§ **PROBLEM DETAILS**
Copy exactly the lines of the material below that fall between the line with "ATOM 68 N N" and the line with "ATOM 89 N N", both of those lines included; pictures stay out.

§ **AVAILABLE RECORDS**
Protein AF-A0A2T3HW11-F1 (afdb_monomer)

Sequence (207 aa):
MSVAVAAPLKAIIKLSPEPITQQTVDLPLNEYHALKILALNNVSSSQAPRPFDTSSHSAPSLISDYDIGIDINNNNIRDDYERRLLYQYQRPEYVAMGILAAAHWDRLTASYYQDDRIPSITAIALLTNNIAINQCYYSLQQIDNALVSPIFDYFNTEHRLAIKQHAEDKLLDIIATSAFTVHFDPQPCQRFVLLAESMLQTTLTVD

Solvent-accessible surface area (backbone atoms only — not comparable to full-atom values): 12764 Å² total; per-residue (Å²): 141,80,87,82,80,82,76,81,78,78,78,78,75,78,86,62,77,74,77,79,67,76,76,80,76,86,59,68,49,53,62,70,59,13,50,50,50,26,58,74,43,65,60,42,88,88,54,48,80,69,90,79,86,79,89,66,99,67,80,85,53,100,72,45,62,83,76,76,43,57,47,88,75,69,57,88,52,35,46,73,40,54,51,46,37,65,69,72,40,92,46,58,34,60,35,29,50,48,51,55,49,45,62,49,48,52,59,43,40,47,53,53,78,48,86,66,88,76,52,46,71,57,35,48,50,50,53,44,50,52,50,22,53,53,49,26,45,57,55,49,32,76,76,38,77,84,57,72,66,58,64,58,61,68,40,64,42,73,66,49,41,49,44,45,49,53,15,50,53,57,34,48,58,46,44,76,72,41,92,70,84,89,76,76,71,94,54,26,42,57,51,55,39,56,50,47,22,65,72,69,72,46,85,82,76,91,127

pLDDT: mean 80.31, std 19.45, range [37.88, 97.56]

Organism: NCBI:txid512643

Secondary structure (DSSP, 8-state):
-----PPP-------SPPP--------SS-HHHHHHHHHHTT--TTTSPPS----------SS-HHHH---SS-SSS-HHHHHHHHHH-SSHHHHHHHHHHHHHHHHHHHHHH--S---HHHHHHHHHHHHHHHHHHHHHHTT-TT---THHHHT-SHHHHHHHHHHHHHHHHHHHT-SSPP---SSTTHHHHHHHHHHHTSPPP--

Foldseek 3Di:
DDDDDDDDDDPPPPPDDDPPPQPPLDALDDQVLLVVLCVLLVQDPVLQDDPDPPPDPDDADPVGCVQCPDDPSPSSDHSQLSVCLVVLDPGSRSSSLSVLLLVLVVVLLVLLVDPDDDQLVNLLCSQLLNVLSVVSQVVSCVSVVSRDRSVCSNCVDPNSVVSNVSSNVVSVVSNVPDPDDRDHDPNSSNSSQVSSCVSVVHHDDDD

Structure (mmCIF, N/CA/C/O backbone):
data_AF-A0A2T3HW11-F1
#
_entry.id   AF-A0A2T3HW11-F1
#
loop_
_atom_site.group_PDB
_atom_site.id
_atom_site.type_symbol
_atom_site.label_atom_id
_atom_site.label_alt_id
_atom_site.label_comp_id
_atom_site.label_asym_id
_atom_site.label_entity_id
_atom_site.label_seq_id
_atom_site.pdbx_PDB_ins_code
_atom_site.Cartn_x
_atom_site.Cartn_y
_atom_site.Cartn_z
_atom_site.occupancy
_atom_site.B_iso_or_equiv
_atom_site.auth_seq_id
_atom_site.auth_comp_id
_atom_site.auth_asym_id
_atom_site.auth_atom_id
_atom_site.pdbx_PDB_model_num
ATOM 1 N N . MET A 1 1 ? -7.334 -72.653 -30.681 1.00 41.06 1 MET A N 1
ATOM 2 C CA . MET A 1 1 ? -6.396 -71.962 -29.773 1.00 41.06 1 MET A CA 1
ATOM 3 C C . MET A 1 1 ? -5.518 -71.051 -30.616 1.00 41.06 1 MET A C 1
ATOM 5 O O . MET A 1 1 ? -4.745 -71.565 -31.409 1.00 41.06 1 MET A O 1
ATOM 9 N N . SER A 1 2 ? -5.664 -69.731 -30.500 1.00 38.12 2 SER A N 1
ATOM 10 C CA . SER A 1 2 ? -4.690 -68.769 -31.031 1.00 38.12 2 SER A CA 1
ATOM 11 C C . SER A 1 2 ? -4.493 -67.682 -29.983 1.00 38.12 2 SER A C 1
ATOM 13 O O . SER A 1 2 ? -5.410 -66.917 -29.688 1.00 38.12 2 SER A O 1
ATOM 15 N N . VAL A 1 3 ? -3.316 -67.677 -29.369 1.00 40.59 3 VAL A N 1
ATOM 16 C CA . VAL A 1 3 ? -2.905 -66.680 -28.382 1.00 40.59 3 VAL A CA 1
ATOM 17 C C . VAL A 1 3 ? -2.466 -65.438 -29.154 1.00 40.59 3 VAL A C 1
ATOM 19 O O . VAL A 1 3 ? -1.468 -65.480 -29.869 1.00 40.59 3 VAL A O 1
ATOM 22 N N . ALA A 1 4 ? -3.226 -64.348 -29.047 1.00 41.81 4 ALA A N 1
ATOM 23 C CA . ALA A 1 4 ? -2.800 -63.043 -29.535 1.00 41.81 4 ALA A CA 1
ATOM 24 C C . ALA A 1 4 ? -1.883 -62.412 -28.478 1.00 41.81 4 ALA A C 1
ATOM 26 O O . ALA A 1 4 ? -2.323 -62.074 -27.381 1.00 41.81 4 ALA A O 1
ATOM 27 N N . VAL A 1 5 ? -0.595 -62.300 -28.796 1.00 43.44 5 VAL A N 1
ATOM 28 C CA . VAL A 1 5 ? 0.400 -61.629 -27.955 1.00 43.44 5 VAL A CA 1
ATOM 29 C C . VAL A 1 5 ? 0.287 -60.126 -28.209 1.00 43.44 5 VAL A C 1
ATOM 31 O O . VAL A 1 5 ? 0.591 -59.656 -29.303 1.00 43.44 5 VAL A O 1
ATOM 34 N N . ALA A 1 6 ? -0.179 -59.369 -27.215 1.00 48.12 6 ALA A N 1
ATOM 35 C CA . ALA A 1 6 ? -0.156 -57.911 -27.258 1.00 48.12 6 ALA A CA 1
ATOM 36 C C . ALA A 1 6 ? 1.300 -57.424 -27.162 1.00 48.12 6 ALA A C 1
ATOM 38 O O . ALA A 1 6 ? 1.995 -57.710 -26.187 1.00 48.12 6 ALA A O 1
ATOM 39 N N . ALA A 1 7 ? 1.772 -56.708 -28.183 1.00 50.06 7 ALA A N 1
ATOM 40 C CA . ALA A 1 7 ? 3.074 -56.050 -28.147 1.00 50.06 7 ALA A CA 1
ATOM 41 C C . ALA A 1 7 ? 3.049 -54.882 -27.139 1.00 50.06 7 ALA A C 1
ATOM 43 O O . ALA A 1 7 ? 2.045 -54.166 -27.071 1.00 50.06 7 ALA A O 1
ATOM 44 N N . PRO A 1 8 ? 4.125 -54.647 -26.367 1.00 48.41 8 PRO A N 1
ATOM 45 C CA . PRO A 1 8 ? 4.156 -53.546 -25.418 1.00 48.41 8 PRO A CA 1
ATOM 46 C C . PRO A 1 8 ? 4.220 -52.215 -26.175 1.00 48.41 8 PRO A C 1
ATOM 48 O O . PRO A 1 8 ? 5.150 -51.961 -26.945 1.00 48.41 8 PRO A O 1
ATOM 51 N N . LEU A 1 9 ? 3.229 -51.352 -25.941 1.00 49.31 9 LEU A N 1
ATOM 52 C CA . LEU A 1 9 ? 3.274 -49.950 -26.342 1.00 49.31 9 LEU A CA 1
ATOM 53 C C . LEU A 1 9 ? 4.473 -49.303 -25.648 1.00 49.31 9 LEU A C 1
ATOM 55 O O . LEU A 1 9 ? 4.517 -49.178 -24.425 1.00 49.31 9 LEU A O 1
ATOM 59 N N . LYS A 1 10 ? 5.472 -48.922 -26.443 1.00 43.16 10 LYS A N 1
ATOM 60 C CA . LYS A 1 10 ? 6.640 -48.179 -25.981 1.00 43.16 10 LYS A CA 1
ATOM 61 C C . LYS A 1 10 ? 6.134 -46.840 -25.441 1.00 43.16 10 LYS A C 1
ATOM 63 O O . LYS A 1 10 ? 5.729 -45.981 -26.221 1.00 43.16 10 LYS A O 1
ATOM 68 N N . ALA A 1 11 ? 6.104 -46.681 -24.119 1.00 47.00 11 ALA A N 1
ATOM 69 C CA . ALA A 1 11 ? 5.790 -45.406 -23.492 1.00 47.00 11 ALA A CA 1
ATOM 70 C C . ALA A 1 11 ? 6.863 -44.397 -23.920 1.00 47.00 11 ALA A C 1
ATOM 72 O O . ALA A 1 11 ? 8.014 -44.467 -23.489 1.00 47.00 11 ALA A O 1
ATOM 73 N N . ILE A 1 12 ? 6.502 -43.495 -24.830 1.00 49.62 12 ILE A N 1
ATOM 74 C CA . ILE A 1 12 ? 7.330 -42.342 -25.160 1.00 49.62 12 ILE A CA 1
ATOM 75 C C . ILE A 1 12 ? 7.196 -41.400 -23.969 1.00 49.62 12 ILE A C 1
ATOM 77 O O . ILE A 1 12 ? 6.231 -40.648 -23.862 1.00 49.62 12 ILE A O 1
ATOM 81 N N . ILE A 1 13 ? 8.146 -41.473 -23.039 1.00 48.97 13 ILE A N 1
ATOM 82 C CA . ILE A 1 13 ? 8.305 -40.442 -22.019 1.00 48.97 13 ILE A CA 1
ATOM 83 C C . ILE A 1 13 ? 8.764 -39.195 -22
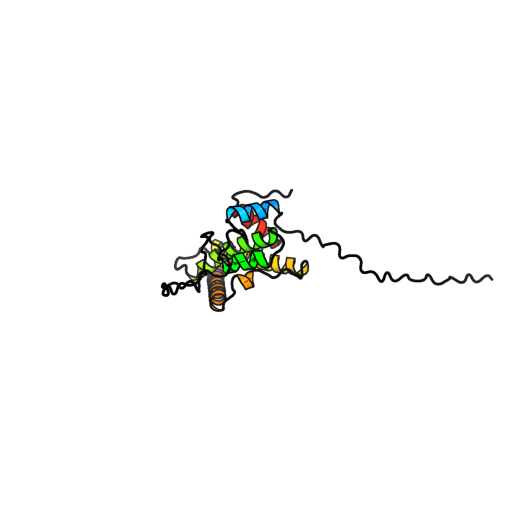.776 1.00 48.97 13 ILE A C 1
ATOM 85 O O . ILE A 1 13 ? 9.904 -39.126 -23.238 1.00 48.97 13 ILE A O 1
ATOM 89 N N . LYS A 1 14 ? 7.857 -38.229 -22.964 1.00 44.19 14 LYS A N 1
ATOM 90 C CA . LYS A 1 14 ? 8.216 -36.873 -23.390 1.00 44.19 14 LYS A CA 1
ATOM 91 C C . LYS A 1 14 ? 9.144 -36.304 -22.311 1.00 44.19 14 LYS A C 1
ATOM 93 O O . LYS A 1 14 ? 8.695 -35.876 -21.259 1.00 44.19 14 LYS A O 1
ATOM 98 N N . LEU A 1 15 ? 10.448 -36.363 -22.569 1.00 45.22 15 LEU A N 1
ATOM 99 C CA . LEU A 1 15 ? 11.521 -35.810 -21.729 1.00 45.22 15 LEU A CA 1
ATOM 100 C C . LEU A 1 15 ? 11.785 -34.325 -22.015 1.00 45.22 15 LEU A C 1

§ **RESPONSE**
ATOM 68 N N . ALA A 1 11 ? 6.104 -46.681 -24.119 1.00 47.00 11 ALA A N 1
ATOM 69 C CA . ALA A 1 11 ? 5.790 -45.406 -23.492 1.00 47.00 11 ALA A CA 1
ATOM 70 C C . ALA A 1 11 ? 6.863 -44.397 -23.920 1.00 47.00 11 ALA A C 1
ATOM 72 O O . ALA A 1 11 ? 8.014 -44.467 -23.489 1.00 47.00 11 ALA A O 1
ATOM 73 N N . ILE A 1 12 ? 6.502 -43.495 -24.830 1.00 49.62 12 ILE A N 1
ATOM 74 C CA . ILE A 1 12 ? 7.330 -42.342 -25.160 1.00 49.62 12 ILE A CA 1
ATOM 75 C C . ILE A 1 12 ? 7.196 -41.400 -23.969 1.00 49.62 12 ILE A C 1
ATOM 77 O O . ILE A 1 12 ? 6.231 -40.648 -23.862 1.00 49.62 12 ILE A O 1
ATOM 81 N N . ILE A 1 13 ? 8.146 -41.473 -23.039 1.00 48.97 13 ILE A N 1
ATOM 82 C CA . ILE A 1 13 ? 8.305 -40.442 -22.019 1.00 48.97 13 ILE A CA 1
ATOM 83 C C . ILE A 1 13 ? 8.764 -39.195 -22
.776 1.00 48.97 13 ILE A C 1
ATOM 85 O O . ILE A 1 13 ? 9.904 -39.126 -23.238 1.00 48.97 13 ILE A O 1
ATOM 89 N N . LYS A 1 14 ? 7.857 -38.229 -22.964 1.00 44.19 14 LYS A N 1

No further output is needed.